Его жена скончалась от горя и нужды, а когда он сам умер, их незамужняя дочь была уже так стара, что даже не обрадовалась наследству в пять тысяч рупий, которые отец оставил в металлических монетах.
Да, многое можно порассказать о соседях. Да и не только о них. Взять хотя бы такой случай. Однажды, читая газету, я увидел некролог, посвященный некоему Дионисию К. Пейрису. Его братья подписались так: Соломон К. Пейрис, Альфонсин К. Пейрис и Уильям К. Пейрис. Мне показалось это странным, и я спросил отца, что значит это «К», почему эти люди не пишут просто «Кеннет», как это делаю я. Не вдаваясь в детали, отец сказал что-то о Котте[6], где якобы находилось родовое имение Пейрисов.
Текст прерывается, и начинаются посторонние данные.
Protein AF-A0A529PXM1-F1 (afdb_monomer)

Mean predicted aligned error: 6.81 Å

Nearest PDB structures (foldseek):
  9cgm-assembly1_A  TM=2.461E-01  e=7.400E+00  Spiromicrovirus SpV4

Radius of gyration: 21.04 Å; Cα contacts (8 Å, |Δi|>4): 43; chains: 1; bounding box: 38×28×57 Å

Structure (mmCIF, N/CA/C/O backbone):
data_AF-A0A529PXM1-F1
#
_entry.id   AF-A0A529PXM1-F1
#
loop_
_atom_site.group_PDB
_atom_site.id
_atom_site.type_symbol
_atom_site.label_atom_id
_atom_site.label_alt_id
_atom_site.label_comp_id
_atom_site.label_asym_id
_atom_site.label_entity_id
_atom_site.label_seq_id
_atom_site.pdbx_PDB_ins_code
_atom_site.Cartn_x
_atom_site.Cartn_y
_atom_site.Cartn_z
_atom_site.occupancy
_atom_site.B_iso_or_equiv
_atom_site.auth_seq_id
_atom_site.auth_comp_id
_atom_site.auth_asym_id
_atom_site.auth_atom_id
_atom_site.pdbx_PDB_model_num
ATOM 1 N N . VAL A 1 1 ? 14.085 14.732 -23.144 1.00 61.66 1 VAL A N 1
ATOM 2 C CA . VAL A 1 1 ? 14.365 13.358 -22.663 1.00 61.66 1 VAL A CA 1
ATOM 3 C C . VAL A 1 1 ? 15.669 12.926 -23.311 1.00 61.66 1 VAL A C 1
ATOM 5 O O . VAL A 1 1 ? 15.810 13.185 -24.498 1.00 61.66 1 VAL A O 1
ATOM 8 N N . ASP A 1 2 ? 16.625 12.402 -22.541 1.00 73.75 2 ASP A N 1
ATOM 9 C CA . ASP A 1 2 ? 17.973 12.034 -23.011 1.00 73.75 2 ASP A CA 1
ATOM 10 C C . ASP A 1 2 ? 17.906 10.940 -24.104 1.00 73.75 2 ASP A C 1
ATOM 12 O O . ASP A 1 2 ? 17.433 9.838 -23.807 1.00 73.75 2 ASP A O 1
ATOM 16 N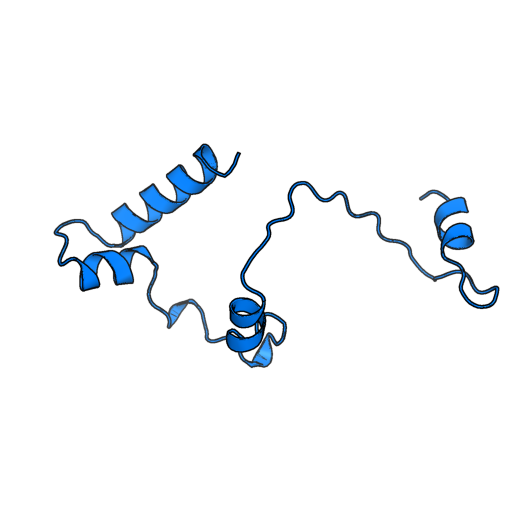 N . PRO A 1 3 ? 18.341 11.218 -25.351 1.00 69.12 3 PRO A N 1
ATOM 17 C CA . PRO A 1 3 ? 18.343 10.239 -26.439 1.00 69.12 3 PRO A CA 1
ATOM 18 C C . PRO A 1 3 ? 19.146 8.968 -26.122 1.00 69.12 3 PRO A C 1
ATOM 20 O O . PRO A 1 3 ? 18.734 7.880 -26.518 1.00 69.12 3 PRO A O 1
ATOM 23 N N . GLY A 1 4 ? 20.225 9.073 -25.337 1.00 86.00 4 GLY A N 1
ATOM 24 C CA . GLY A 1 4 ? 21.093 7.937 -25.012 1.00 86.00 4 GLY A CA 1
ATOM 25 C C . GLY A 1 4 ? 20.436 6.885 -24.111 1.00 86.00 4 GLY A C 1
ATOM 26 O O . GLY A 1 4 ? 20.912 5.754 -24.021 1.00 86.00 4 GLY A O 1
ATOM 27 N N . LEU A 1 5 ? 19.321 7.207 -23.442 1.00 89.25 5 LEU A N 1
ATOM 28 C CA . LEU A 1 5 ? 18.611 6.239 -22.599 1.00 89.25 5 LEU A CA 1
ATOM 29 C C . LEU A 1 5 ? 17.918 5.137 -23.403 1.00 89.25 5 LEU A C 1
ATOM 31 O O . LEU A 1 5 ? 17.826 4.012 -22.918 1.00 89.25 5 LEU A O 1
ATOM 35 N N . ARG A 1 6 ? 17.420 5.444 -24.606 1.00 92.19 6 ARG A N 1
ATOM 36 C CA . ARG A 1 6 ? 16.761 4.450 -25.467 1.00 92.19 6 ARG A CA 1
ATOM 37 C C . ARG A 1 6 ? 17.777 3.472 -26.040 1.00 92.19 6 ARG A C 1
ATOM 39 O O . ARG A 1 6 ? 17.565 2.269 -25.953 1.00 92.19 6 ARG A O 1
ATOM 46 N N . GLU A 1 7 ? 18.898 3.993 -26.527 1.00 92.31 7 GLU A N 1
ATOM 47 C CA . GLU A 1 7 ? 20.017 3.202 -27.042 1.00 92.31 7 GLU A CA 1
ATOM 48 C C . GLU A 1 7 ? 20.551 2.215 -25.988 1.00 92.31 7 GLU A C 1
ATOM 50 O O . GLU A 1 7 ? 20.680 1.023 -26.253 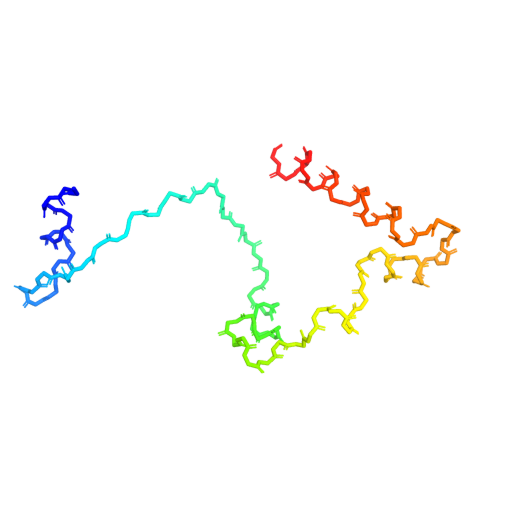1.00 92.31 7 GLU A O 1
ATOM 55 N N . ARG A 1 8 ? 20.752 2.669 -24.740 1.00 91.88 8 ARG A N 1
ATOM 56 C CA . ARG A 1 8 ? 21.208 1.819 -23.618 1.00 91.88 8 ARG A CA 1
ATOM 57 C C . ARG A 1 8 ? 20.252 0.688 -23.233 1.00 91.88 8 ARG A C 1
ATOM 59 O O . ARG A 1 8 ? 20.660 -0.223 -22.517 1.00 91.88 8 ARG A O 1
ATOM 66 N N . LEU A 1 9 ? 18.985 0.792 -23.623 1.00 92.06 9 LEU A N 1
ATOM 67 C CA . LEU A 1 9 ? 17.924 -0.165 -23.311 1.00 92.06 9 LEU A CA 1
ATOM 68 C C . LEU A 1 9 ? 17.447 -0.909 -24.568 1.00 92.06 9 LEU A C 1
ATOM 70 O O . LEU A 1 9 ? 16.366 -1.499 -24.552 1.00 92.06 9 LEU A O 1
ATOM 74 N N . ALA A 1 10 ? 18.227 -0.865 -25.652 1.00 93.38 10 ALA A N 1
ATOM 75 C CA . ALA A 1 10 ? 17.937 -1.608 -26.866 1.00 93.38 10 ALA A CA 1
ATOM 76 C C . ALA A 1 10 ? 18.022 -3.124 -26.626 1.00 93.38 10 ALA A C 1
ATOM 78 O O . ALA A 1 10 ? 18.900 -3.617 -25.916 1.00 93.38 10 ALA A O 1
ATOM 79 N N . VAL A 1 11 ? 17.106 -3.864 -27.249 1.00 94.19 11 VAL A N 1
ATOM 80 C CA . VAL A 1 11 ? 17.102 -5.333 -27.287 1.00 94.19 11 VAL A CA 1
ATOM 81 C C . VAL A 1 11 ? 17.084 -5.741 -28.752 1.00 94.19 11 VAL A C 1
ATOM 83 O O . VAL A 1 11 ? 16.267 -5.221 -29.512 1.00 94.19 11 VAL A O 1
ATOM 86 N N . ASP A 1 12 ? 17.990 -6.634 -29.153 1.00 93.94 12 ASP A N 1
ATOM 87 C CA . ASP A 1 12 ? 18.154 -7.075 -30.547 1.00 93.94 12 ASP A CA 1
ATOM 88 C C . ASP A 1 12 ? 18.245 -5.898 -31.541 1.00 93.94 12 ASP A C 1
ATOM 90 O O . ASP A 1 12 ? 17.512 -5.839 -32.531 1.00 93.94 12 ASP A O 1
ATOM 94 N N . ASP A 1 13 ? 19.095 -4.914 -31.225 1.00 90.50 13 ASP A N 1
ATOM 95 C CA . ASP A 1 13 ? 19.325 -3.690 -32.012 1.00 90.50 13 ASP A CA 1
ATOM 96 C C . ASP A 1 13 ? 18.082 -2.800 -32.220 1.00 90.50 13 ASP A C 1
ATOM 98 O O . ASP A 1 13 ? 18.062 -1.917 -33.081 1.00 90.50 13 ASP A O 1
ATOM 102 N N . LYS A 1 14 ? 17.025 -2.997 -31.419 1.00 93.31 14 LYS A N 1
ATOM 103 C CA . LYS A 1 14 ? 15.800 -2.190 -31.467 1.00 93.31 14 LYS A CA 1
ATOM 104 C C . LYS A 1 14 ? 15.643 -1.358 -30.208 1.00 93.31 14 LYS A C 1
ATOM 106 O O . LYS A 1 14 ? 15.492 -1.880 -29.104 1.00 93.31 14 LYS A O 1
ATOM 111 N N . GLU A 1 15 ? 15.599 -0.045 -30.395 1.00 93.31 15 GLU A N 1
ATOM 112 C CA . GLU A 1 15 ? 15.307 0.891 -29.317 1.00 93.31 15 GLU A CA 1
ATOM 113 C C . GLU A 1 15 ? 13.833 0.832 -28.868 1.00 93.31 15 GLU A C 1
ATOM 115 O O . GLU A 1 15 ? 12.921 0.780 -29.706 1.00 93.31 15 GLU A O 1
ATOM 120 N N . PRO A 1 16 ? 13.561 0.941 -27.555 1.00 92.31 16 PRO A N 1
ATOM 121 C CA . PRO A 1 16 ? 12.203 1.044 -27.039 1.00 92.31 16 PRO A CA 1
ATOM 122 C C . PRO A 1 16 ? 11.549 2.373 -27.443 1.00 92.31 16 PRO A C 1
ATOM 124 O O . PRO A 1 16 ? 12.203 3.409 -27.544 1.00 92.31 16 PRO A O 1
ATOM 127 N N . GLN A 1 17 ? 10.223 2.373 -27.618 1.00 90.94 17 GLN A N 1
ATOM 128 C CA . GLN A 1 17 ? 9.459 3.574 -27.998 1.00 90.94 17 GLN A CA 1
ATOM 129 C C . GLN A 1 17 ? 9.475 4.668 -26.918 1.00 90.94 17 GLN A C 1
ATOM 131 O O . GLN A 1 17 ? 9.403 5.857 -27.234 1.00 90.94 17 GLN A O 1
ATOM 136 N N . SER A 1 18 ? 9.589 4.274 -25.650 1.00 90.06 18 SER A N 1
ATOM 137 C CA . SER A 1 18 ? 9.591 5.166 -24.493 1.00 90.06 18 SER A CA 1
ATOM 138 C C . SER A 1 18 ? 10.448 4.598 -23.367 1.00 90.06 18 SER A C 1
ATOM 140 O O . SER A 1 18 ? 10.526 3.383 -23.202 1.00 90.06 18 SER A O 1
ATOM 142 N N . VAL A 1 19 ? 11.020 5.483 -22.550 1.00 91.06 19 VAL A N 1
ATOM 143 C CA . VAL A 1 19 ? 11.760 5.133 -21.331 1.00 91.06 19 VAL A CA 1
ATOM 144 C C . VAL A 1 19 ? 11.166 5.909 -20.161 1.00 91.06 19 VAL A C 1
ATOM 146 O O . VAL A 1 19 ? 10.877 7.098 -20.293 1.00 91.06 19 VAL A O 1
ATOM 149 N N . ILE A 1 20 ? 11.004 5.241 -19.019 1.00 90.94 20 ILE A N 1
ATOM 150 C CA . ILE A 1 20 ? 10.565 5.852 -17.762 1.00 90.94 20 ILE A CA 1
ATOM 151 C C . ILE A 1 20 ? 11.724 5.774 -16.773 1.00 90.94 20 ILE A C 1
ATOM 153 O O . ILE A 1 20 ? 12.267 4.698 -16.529 1.00 90.94 20 ILE A O 1
ATOM 157 N N . VAL A 1 21 ? 12.096 6.915 -16.194 1.00 90.50 21 VAL A N 1
ATOM 158 C CA . VAL A 1 21 ? 13.079 6.979 -15.107 1.00 90.50 21 VAL A CA 1
ATOM 159 C C . VAL A 1 21 ? 12.324 6.994 -13.785 1.00 90.50 21 VAL A C 1
ATOM 161 O O . VAL A 1 21 ? 11.539 7.906 -13.530 1.00 90.50 21 VAL A O 1
ATOM 164 N N . VAL A 1 22 ? 12.559 5.981 -12.952 1.00 92.25 22 VAL A N 1
ATOM 165 C CA . VAL A 1 22 ? 11.924 5.850 -11.636 1.00 92.25 22 VAL A CA 1
ATOM 166 C C . VAL A 1 22 ? 12.966 6.086 -10.550 1.00 92.25 22 VAL A C 1
ATOM 168 O O . VAL A 1 22 ? 13.907 5.308 -10.405 1.00 92.25 22 VAL A O 1
ATOM 171 N N . THR A 1 23 ? 12.781 7.143 -9.761 1.00 94.69 23 THR A N 1
ATOM 172 C CA . THR A 1 23 ? 13.569 7.370 -8.543 1.00 94.69 23 THR A CA 1
ATOM 173 C C . THR A 1 23 ? 12.883 6.676 -7.375 1.00 94.69 23 THR A C 1
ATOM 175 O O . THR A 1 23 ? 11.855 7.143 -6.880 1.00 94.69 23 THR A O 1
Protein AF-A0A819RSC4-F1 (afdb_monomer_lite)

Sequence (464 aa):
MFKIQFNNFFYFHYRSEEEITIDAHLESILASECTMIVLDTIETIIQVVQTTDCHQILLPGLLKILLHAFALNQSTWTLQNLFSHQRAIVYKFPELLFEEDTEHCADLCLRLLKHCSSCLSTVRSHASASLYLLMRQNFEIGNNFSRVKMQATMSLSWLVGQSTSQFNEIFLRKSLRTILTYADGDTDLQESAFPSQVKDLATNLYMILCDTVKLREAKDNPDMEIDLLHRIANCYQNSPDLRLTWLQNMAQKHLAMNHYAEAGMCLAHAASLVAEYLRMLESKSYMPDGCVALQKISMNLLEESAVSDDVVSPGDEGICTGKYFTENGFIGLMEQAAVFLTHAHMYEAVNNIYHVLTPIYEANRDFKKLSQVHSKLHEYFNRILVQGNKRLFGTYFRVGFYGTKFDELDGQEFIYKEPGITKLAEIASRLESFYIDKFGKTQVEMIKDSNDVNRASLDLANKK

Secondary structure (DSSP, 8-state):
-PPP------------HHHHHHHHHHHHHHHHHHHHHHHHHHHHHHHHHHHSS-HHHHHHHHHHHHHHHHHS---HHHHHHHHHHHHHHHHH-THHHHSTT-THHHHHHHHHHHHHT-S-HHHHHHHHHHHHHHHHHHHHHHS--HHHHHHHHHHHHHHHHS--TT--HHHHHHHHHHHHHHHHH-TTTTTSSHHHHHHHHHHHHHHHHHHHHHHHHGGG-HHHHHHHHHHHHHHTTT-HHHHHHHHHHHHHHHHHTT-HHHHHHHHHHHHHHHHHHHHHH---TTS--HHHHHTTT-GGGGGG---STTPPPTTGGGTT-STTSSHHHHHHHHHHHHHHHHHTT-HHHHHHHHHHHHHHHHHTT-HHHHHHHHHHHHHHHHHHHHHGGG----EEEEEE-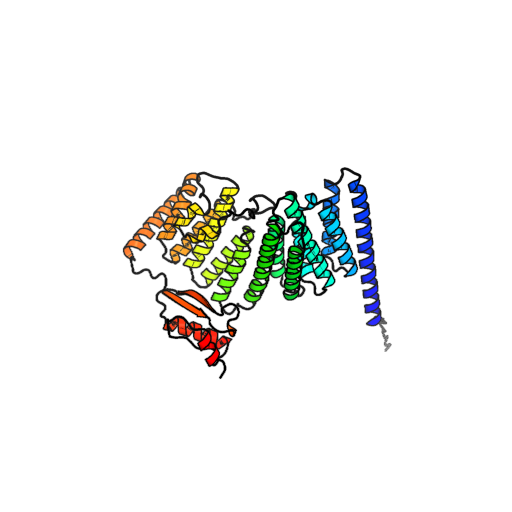-SGGGGGGTT-EEEEEESTT--HHHHHHHHHHHHHHHH-TTS-------S---HHHHTTTTT-

pLDDT: mean 83.89, std 13.03, range [25.47, 96.94]

Radius of gyration: 29.22 Å; chains: 1; bounding box: 73×76×99 Å

Foldseek 3Di:
DDDDDDDDPPPPPPQDPVNVVVVVVVVQVVVLVVLVVLLVVLVVVVVVCVVDVCCVPVLLVSLVVLLVVLVDDHDLVSLLSSLVSLLVSCVVCVCQQQPFPDPSLLSLLLSLLLQLQAPDPSSVLSSLVSLLSNQVSCCVVPVGPLVSLLSNLVSLVVVLVDPDPSGHLVSNLVSLVSNLVVLVVDPVCVVGCSSVNSVLSSVLSNLLSVLSVVLVVCPVPLVSNLVSLVSNLLSCLQQLVSNLVSLQVSLVSCVVVLVLLSSLVSLLLNLLLLLQLLCLVDNDPLADPGQVLLCQLPVCSCVSHPPDPSHDRPPTPCGLVDPLSDPVNSVVSLVSSLVSVVSLLVLSSNVSSVVRCVSVCVVVVVVVVVVVSVVVNVVSVVCCVVCPPVRFNFDKDKDADDDCVVPVRHGPIDIDTGGGDDDPVRVQVVVLVVVCVVPNPVPDDDDPDPDDDDNVVVVVVVVD

Structure (mmCIF, N/CA/C/O backbone):
data_AF-A0A819RSC4-F1
#
_entry.id   AF-A0A819RSC4-F1
#
loop_
_atom_site.group_PDB
_atom_site.id
_atom_site.type_symbol
_atom_site.label_atom_id
_atom_site.label_alt_id
_atom_site.label_comp_id
_atom_site.label_asym_id
_atom_site.label_entity_id
_atom_site.label_seq_id
_atom_site.pdbx_PDB_ins_code
_atom_site.Cartn_x
_atom_site.Cartn_y
_atom_site.Cartn_z
_atom_site.occupancy
_atom_site.B_iso_or_equiv
_atom_site.auth_seq_id
_atom_site.auth_comp_id
_atom_site.auth_asym_id
_atom_site.auth_atom_id
_atom_site.pdbx_PDB_model_num
ATOM 1 N N . MET A 1 1 ? 39.289 43.629 63.176 1.00 40.38 1 MET A N 1
ATOM 2 C CA . MET A 1 1 ? 38.766 43.086 61.903 1.00 40.38 1 MET A CA 1
ATOM 3 C C . MET A 1 1 ? 37.642 42.122 62.261 1.00 40.38 1 MET A C 1
ATOM 5 O O . MET A 1 1 ? 37.923 41.029 62.730 1.00 40.38 1 MET A O 1
ATOM 9 N N . PHE A 1 2 ? 36.389 42.574 62.182 1.00 25.47 2 PHE A N 1
ATOM 10 C CA . PHE A 1 2 ? 35.216 41.759 62.511 1.00 25.47 2 PHE A CA 1
ATOM 11 C C . PHE A 1 2 ? 34.883 40.871 61.309 1.00 25.47 2 PHE A C 1
ATOM 13 O O . PHE A 1 2 ? 34.701 41.382 60.207 1.00 25.47 2 PHE A O 1
ATOM 20 N N . LYS A 1 3 ? 34.860 39.550 61.504 1.00 28.22 3 LYS A N 1
ATOM 21 C CA . LYS A 1 3 ? 34.440 38.581 60.484 1.00 28.22 3 LYS A CA 1
ATOM 22 C C . LYS A 1 3 ? 33.028 38.111 60.825 1.00 28.22 3 LYS A C 1
ATOM 24 O O . LYS A 1 3 ? 32.810 37.572 61.903 1.00 28.22 3 LYS A O 1
ATOM 29 N N . ILE A 1 4 ? 32.093 38.349 59.911 1.00 32.22 4 ILE A N 1
ATOM 30 C CA . ILE A 1 4 ? 30.714 37.857 59.962 1.00 32.22 4 ILE A CA 1
ATOM 31 C C . ILE A 1 4 ? 30.671 36.574 59.126 1.00 32.22 4 ILE A C 1
ATOM 33 O O . ILE A 1 4 ? 31.043 36.594 57.954 1.00 32.22 4 ILE A O 1
ATOM 37 N N . GLN A 1 5 ? 30.255 35.464 59.734 1.00 33.38 5 GLN A N 1
ATOM 38 C CA . GLN A 1 5 ? 30.019 34.189 59.059 1.00 33.38 5 GLN A CA 1
ATOM 39 C C . GLN A 1 5 ? 28.531 34.097 58.700 1.00 33.38 5 GLN A C 1
ATOM 41 O O . GLN A 1 5 ? 27.681 34.062 59.585 1.00 33.38 5 GLN A O 1
ATOM 46 N N . PHE A 1 6 ? 28.217 34.071 57.405 1.00 31.48 6 PHE A N 1
ATOM 47 C CA . PHE A 1 6 ? 26.883 33.729 56.911 1.00 31.48 6 PHE A CA 1
ATOM 48 C C . PHE A 1 6 ? 26.770 32.203 56.821 1.00 31.48 6 PHE A C 1
ATOM 50 O O . PHE A 1 6 ? 27.417 31.590 55.976 1.00 31.48 6 PHE A O 1
ATOM 57 N N . ASN A 1 7 ? 25.945 31.590 57.671 1.00 35.22 7 ASN A N 1
ATOM 58 C CA . ASN A 1 7 ? 25.500 30.211 57.477 1.00 35.22 7 ASN A CA 1
ATOM 59 C C . ASN A 1 7 ? 24.165 30.243 56.725 1.00 35.22 7 ASN A C 1
ATOM 61 O O . ASN A 1 7 ? 23.136 30.590 57.301 1.00 35.22 7 ASN A O 1
ATOM 65 N N . ASN A 1 8 ? 24.183 29.879 55.443 1.00 33.16 8 ASN A N 1
ATOM 66 C CA . ASN A 1 8 ? 22.965 29.573 54.699 1.00 33.16 8 ASN A CA 1
ATOM 67 C C . ASN A 1 8 ? 22.534 28.146 55.072 1.00 33.16 8 ASN A C 1
ATOM 69 O O . ASN A 1 8 ? 23.106 27.174 54.582 1.00 33.16 8 ASN A O 1
ATOM 73 N N . PHE A 1 9 ? 21.548 28.009 55.960 1.00 40.41 9 PHE A N 1
ATOM 74 C CA . PHE A 1 9 ? 20.854 26.741 56.189 1.00 40.41 9 PHE A CA 1
ATOM 75 C C . PHE A 1 9 ? 19.840 26.520 55.057 1.00 40.41 9 PHE A C 1
ATOM 77 O O . PHE A 1 9 ? 18.652 26.780 55.216 1.00 40.41 9 PHE A O 1
ATOM 84 N N . PHE A 1 10 ? 20.299 26.036 53.903 1.00 38.00 10 PHE A N 1
ATOM 85 C CA . PHE A 1 10 ? 19.402 25.340 52.982 1.00 38.00 10 PHE A CA 1
ATOM 86 C C . PHE A 1 10 ? 19.316 23.882 53.435 1.00 38.00 10 PHE A C 1
ATOM 88 O O . PHE A 1 10 ? 20.167 23.062 53.096 1.00 38.00 10 PHE A O 1
ATOM 95 N N . TYR A 1 11 ? 18.293 23.565 54.231 1.00 36.34 11 TYR A N 1
ATOM 96 C CA . TYR A 1 11 ? 17.828 22.189 54.387 1.00 36.34 11 TYR A CA 1
ATOM 97 C C . TYR A 1 11 ? 17.262 21.742 53.032 1.00 36.34 11 TYR A C 1
ATOM 99 O O . TYR A 1 11 ? 16.083 21.931 52.748 1.00 36.34 11 TYR A O 1
ATOM 107 N N . PHE A 1 12 ? 18.096 21.158 52.173 1.00 40.34 12 PHE A N 1
ATOM 108 C CA . PHE A 1 12 ? 17.580 20.232 51.172 1.00 40.34 12 PHE A CA 1
ATOM 109 C C . PHE A 1 12 ? 17.104 19.002 51.947 1.00 40.34 12 PHE A C 1
ATOM 111 O O . PHE A 1 12 ? 17.919 18.226 52.443 1.00 40.34 12 PHE A O 1
ATOM 118 N N . HIS A 1 13 ? 15.788 18.854 52.115 1.00 47.19 13 HIS A N 1
ATOM 119 C CA . HIS A 1 13 ? 15.198 17.559 52.446 1.00 47.19 13 HIS A CA 1
ATOM 120 C C . HIS A 1 13 ? 15.581 16.598 51.315 1.00 47.19 13 HIS A C 1
ATOM 122 O O . HIS A 1 13 ? 14.974 16.609 50.245 1.00 47.19 13 HIS A O 1
ATOM 128 N N . TYR A 1 14 ? 16.636 15.811 51.524 1.00 46.72 14 TYR A N 1
ATOM 129 C CA . TYR A 1 14 ? 16.878 14.611 50.738 1.00 46.72 14 TYR A CA 1
ATOM 130 C C . TYR A 1 14 ? 15.759 13.635 51.098 1.00 46.72 14 TYR A C 1
ATOM 132 O O . TYR A 1 14 ? 15.850 12.928 52.097 1.00 46.72 14 TYR A O 1
ATOM 140 N N . ARG A 1 15 ? 14.671 13.673 50.323 1.00 59.03 15 ARG A N 1
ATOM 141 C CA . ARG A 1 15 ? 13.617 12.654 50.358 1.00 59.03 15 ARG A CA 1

— Чепуха! — возразила мать, повернувшись ко мне лицом и сверкая глазами. — Сейчас все объясню. — Она помешала кочергой в печке, и я подумал было, что мать забыла о своем обещании. Но это было не так.
— Есть несколько семей, — сказала опа, склонившись над очагом, как часто это делала, — которые гордятся родословной и даже прослеживают свое происхождение от сингальских, а может, и от тамильских правителей. Пейрисы относятся к таким семьям. У них длинная генеалогия. Это большой список имен по мужской линии, а не по женской. И когда один из Пейрисов делает что-то против воли остальных, — например, женится на девушке из семьи бюргеров[7]или оказывается в тюрьме, — они вычеркивают его имя из списка, тем самым показывая, что не признают его своим. Этот человек становится парией.
Мать замолчала.
— А дальше что? — Я смотрю на нее с интересом, позабыв свой первоначальный вопрос.
Ее глаза озорно блеснули:
— Вот так, дитя, они и получили свое «К». Они — Катугала Пейрисы!
Она назвала несколько пришедших на ум имен, подула на огонь и снова принялась за стряпню.
ЯРОСТЬ
Мои первые воспоминания об отце относятся к тому моменту, когда он взволнованный и сердитый стоял перед возбужденной толпой, собравшейся возле нашего дома. А в доме находилась перепуганная женщина, жена Сигу Мегдана, мелкого торговца. Она сжимала в руках шкатулку с драгоценностями и, конечно, думала о своем муже, который в тот момент скрывался где-то неподалеку в джунглях. Может быть, инцидент и не был настолько серьезен, каким мне тогда показался, но если учесть, что мне в то время едва исполнилось три года, становится понятным, почему это событие врезалось в мою память на всю жизнь. Насколько помню, оно было единственным, которое нарушило размеренный быт жителей Синадхаи. В тот день дьявол, таившийся в людях, вырвался наружу.